╭─ Data provided
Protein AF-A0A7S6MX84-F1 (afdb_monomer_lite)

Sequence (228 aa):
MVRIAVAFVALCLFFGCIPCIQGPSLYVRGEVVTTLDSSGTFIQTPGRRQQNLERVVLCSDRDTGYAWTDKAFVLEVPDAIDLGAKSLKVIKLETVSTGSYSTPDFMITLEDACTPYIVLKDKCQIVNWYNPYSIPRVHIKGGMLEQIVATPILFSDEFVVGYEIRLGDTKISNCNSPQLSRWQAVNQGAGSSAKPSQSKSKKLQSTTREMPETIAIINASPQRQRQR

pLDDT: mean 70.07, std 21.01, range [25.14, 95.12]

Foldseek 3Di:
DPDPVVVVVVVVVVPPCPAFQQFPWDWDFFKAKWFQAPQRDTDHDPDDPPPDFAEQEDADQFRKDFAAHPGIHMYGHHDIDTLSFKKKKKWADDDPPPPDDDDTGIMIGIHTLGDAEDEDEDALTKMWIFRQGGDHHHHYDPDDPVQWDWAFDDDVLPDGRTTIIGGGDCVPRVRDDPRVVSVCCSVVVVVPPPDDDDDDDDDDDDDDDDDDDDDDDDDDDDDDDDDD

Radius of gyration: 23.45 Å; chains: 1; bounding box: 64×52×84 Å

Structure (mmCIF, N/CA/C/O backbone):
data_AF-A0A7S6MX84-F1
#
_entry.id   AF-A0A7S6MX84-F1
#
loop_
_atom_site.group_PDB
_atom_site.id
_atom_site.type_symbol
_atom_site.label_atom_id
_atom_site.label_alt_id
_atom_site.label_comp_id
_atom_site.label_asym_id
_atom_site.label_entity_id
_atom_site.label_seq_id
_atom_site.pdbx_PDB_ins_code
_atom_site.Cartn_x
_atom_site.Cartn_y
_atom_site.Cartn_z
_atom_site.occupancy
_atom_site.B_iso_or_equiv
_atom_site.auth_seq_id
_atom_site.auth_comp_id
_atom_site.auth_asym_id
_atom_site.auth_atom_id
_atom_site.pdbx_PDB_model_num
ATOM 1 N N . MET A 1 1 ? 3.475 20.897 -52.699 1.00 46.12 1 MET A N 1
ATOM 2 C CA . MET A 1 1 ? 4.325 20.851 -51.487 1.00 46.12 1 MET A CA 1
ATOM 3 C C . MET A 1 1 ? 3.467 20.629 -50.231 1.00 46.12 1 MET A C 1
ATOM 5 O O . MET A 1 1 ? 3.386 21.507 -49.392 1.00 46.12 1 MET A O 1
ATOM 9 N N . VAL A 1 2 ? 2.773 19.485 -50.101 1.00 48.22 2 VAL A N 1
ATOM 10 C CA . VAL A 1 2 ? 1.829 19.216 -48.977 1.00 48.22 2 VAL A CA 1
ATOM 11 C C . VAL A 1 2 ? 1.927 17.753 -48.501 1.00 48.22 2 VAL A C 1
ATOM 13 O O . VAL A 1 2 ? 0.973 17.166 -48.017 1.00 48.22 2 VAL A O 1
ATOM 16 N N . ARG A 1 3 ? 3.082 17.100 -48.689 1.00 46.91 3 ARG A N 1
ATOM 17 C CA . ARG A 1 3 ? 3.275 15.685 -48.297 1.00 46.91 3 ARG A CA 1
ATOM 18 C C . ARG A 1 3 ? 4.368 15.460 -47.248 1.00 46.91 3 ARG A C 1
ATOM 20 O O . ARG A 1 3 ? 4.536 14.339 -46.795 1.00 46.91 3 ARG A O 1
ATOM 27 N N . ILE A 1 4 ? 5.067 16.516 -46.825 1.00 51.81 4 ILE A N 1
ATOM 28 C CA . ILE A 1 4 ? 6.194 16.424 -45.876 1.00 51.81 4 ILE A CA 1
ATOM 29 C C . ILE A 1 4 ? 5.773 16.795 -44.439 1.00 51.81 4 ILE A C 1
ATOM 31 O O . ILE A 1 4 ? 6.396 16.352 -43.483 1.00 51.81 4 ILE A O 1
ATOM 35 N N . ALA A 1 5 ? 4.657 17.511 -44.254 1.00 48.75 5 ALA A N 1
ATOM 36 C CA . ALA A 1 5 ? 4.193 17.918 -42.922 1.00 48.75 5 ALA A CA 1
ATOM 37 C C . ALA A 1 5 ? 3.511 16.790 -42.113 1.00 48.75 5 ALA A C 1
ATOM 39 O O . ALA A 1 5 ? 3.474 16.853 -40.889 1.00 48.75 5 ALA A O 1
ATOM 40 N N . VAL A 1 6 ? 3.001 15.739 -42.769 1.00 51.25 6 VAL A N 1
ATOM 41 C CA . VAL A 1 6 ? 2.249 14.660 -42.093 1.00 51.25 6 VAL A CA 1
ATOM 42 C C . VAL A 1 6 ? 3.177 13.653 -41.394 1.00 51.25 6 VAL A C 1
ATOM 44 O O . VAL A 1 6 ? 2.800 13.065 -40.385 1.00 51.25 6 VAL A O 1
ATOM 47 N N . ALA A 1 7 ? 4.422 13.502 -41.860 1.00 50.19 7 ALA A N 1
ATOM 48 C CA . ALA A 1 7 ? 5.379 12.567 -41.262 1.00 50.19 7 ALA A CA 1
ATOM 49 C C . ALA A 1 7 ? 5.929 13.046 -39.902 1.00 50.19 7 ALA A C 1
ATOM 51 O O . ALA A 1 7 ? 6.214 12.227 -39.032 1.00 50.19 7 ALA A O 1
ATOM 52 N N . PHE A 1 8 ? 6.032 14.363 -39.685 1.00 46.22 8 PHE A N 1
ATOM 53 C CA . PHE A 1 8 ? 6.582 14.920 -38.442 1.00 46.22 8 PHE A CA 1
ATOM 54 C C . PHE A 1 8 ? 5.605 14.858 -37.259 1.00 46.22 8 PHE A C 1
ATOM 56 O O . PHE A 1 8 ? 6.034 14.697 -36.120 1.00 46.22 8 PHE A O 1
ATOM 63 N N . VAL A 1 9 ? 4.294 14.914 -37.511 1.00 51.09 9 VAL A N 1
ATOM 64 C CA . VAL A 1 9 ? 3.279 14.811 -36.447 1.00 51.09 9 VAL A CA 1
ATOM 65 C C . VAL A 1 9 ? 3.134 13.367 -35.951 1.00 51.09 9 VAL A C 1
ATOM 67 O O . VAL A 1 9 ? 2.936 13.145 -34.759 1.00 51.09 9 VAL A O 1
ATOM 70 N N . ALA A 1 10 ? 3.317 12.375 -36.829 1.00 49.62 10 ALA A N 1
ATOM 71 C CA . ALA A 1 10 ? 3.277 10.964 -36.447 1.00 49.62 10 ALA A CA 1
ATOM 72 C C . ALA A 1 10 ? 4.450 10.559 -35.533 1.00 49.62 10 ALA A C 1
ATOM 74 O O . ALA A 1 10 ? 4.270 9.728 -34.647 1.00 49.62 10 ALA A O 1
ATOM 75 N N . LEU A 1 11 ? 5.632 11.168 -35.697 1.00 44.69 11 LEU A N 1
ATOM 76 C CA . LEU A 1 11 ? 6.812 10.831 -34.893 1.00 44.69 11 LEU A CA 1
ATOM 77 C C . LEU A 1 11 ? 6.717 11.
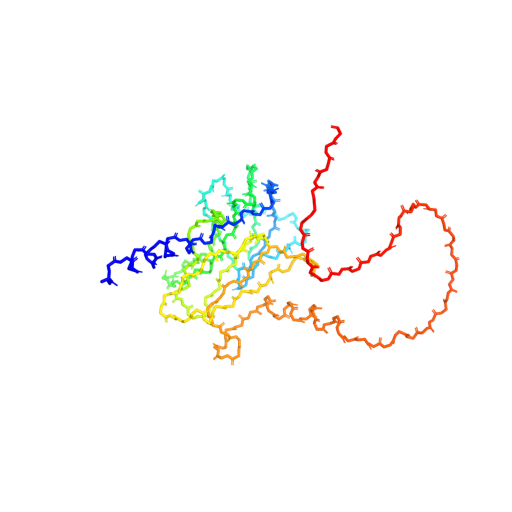360 -33.450 1.00 44.69 11 LEU A C 1
ATOM 79 O O . LEU A 1 11 ? 7.196 10.707 -32.527 1.00 44.69 11 LEU A O 1
ATOM 83 N N . CYS A 1 12 ? 6.040 12.489 -33.225 1.00 44.44 12 CYS A N 1
ATOM 84 C CA . CYS A 1 12 ? 5.835 13.038 -31.879 1.00 44.44 12 CYS A CA 1
ATOM 85 C C . CYS A 1 12 ? 4.814 12.246 -31.041 1.00 44.44 12 CYS A C 1
ATOM 87 O O . CYS A 1 12 ? 4.844 12.326 -29.815 1.00 44.44 12 CYS A O 1
ATOM 89 N N . LEU A 1 13 ? 3.944 11.447 -31.670 1.00 45.12 13 LEU A N 1
ATOM 90 C CA . LEU A 1 13 ? 2.959 10.618 -30.962 1.00 45.12 13 LEU A CA 1
ATOM 91 C C . LEU A 1 13 ? 3.561 9.339 -30.350 1.00 45.12 13 LEU A C 1
ATOM 93 O O . LEU A 1 13 ? 2.938 8.742 -29.477 1.00 45.12 13 LEU A O 1
ATOM 97 N N . PHE A 1 14 ? 4.779 8.940 -30.736 1.00 44.69 14 PHE A N 1
ATOM 98 C CA . PHE A 1 14 ? 5.461 7.771 -30.159 1.00 44.69 14 PHE A CA 1
ATOM 99 C C . PHE A 1 14 ? 6.264 8.073 -28.882 1.00 44.69 14 PHE A C 1
ATOM 101 O O . PHE A 1 14 ? 6.604 7.148 -28.148 1.00 44.69 14 PHE A O 1
ATOM 108 N N . PHE A 1 15 ? 6.527 9.346 -28.565 1.00 42.66 15 PHE A N 1
ATOM 109 C CA . PHE A 1 15 ? 7.320 9.744 -27.388 1.00 42.66 15 PHE A CA 1
ATOM 110 C C . PHE A 1 15 ? 6.480 10.134 -26.159 1.00 42.66 15 PHE A C 1
ATOM 112 O O . PHE A 1 15 ? 7.028 10.558 -25.146 1.00 42.66 15 PHE A O 1
ATOM 119 N N . GLY A 1 16 ? 5.157 9.936 -26.199 1.00 41.97 16 GLY A N 1
ATOM 120 C CA . GLY A 1 16 ? 4.262 10.167 -25.055 1.00 41.97 16 GLY A CA 1
ATOM 121 C C . GLY A 1 16 ? 4.346 9.115 -23.939 1.00 41.97 16 GLY A C 1
ATOM 122 O O . GLY A 1 16 ? 3.632 9.215 -22.943 1.00 41.97 16 GLY A O 1
ATOM 123 N N . CYS A 1 17 ? 5.203 8.101 -24.069 1.00 50.56 17 CYS A N 1
ATOM 124 C CA . CYS A 1 17 ? 5.523 7.201 -22.969 1.00 50.56 17 CYS A CA 1
ATOM 125 C C . CYS A 1 17 ? 6.515 7.903 -22.044 1.00 50.56 17 CYS A C 1
ATOM 127 O O . CYS A 1 17 ? 7.717 7.703 -22.186 1.00 50.56 17 CYS A O 1
ATOM 129 N N . ILE A 1 18 ? 6.023 8.699 -21.088 1.00 53.97 18 ILE A N 1
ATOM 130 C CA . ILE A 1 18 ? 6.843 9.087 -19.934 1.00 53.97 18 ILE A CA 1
╰─
Among the entries above, the lines between the ones containing "ATOM 56 O O" and "ATOM 64 C CA", inclusive, are to be transcribed exactly. No other line is to be given.

ATOM 56 O O . PHE A 1 8 ? 6.034 14.697 -36.120 1.00 46.22 8 PHE A O 1
ATOM 63 N N . VAL A 1 9 ? 4.294 14.914 -37.511 1.00 51.09 9 VAL A N 1
ATOM 64 C CA . VAL A 1 9 ? 3.279 14.811 -36.447 1.00 51.09 9 VAL A CA 1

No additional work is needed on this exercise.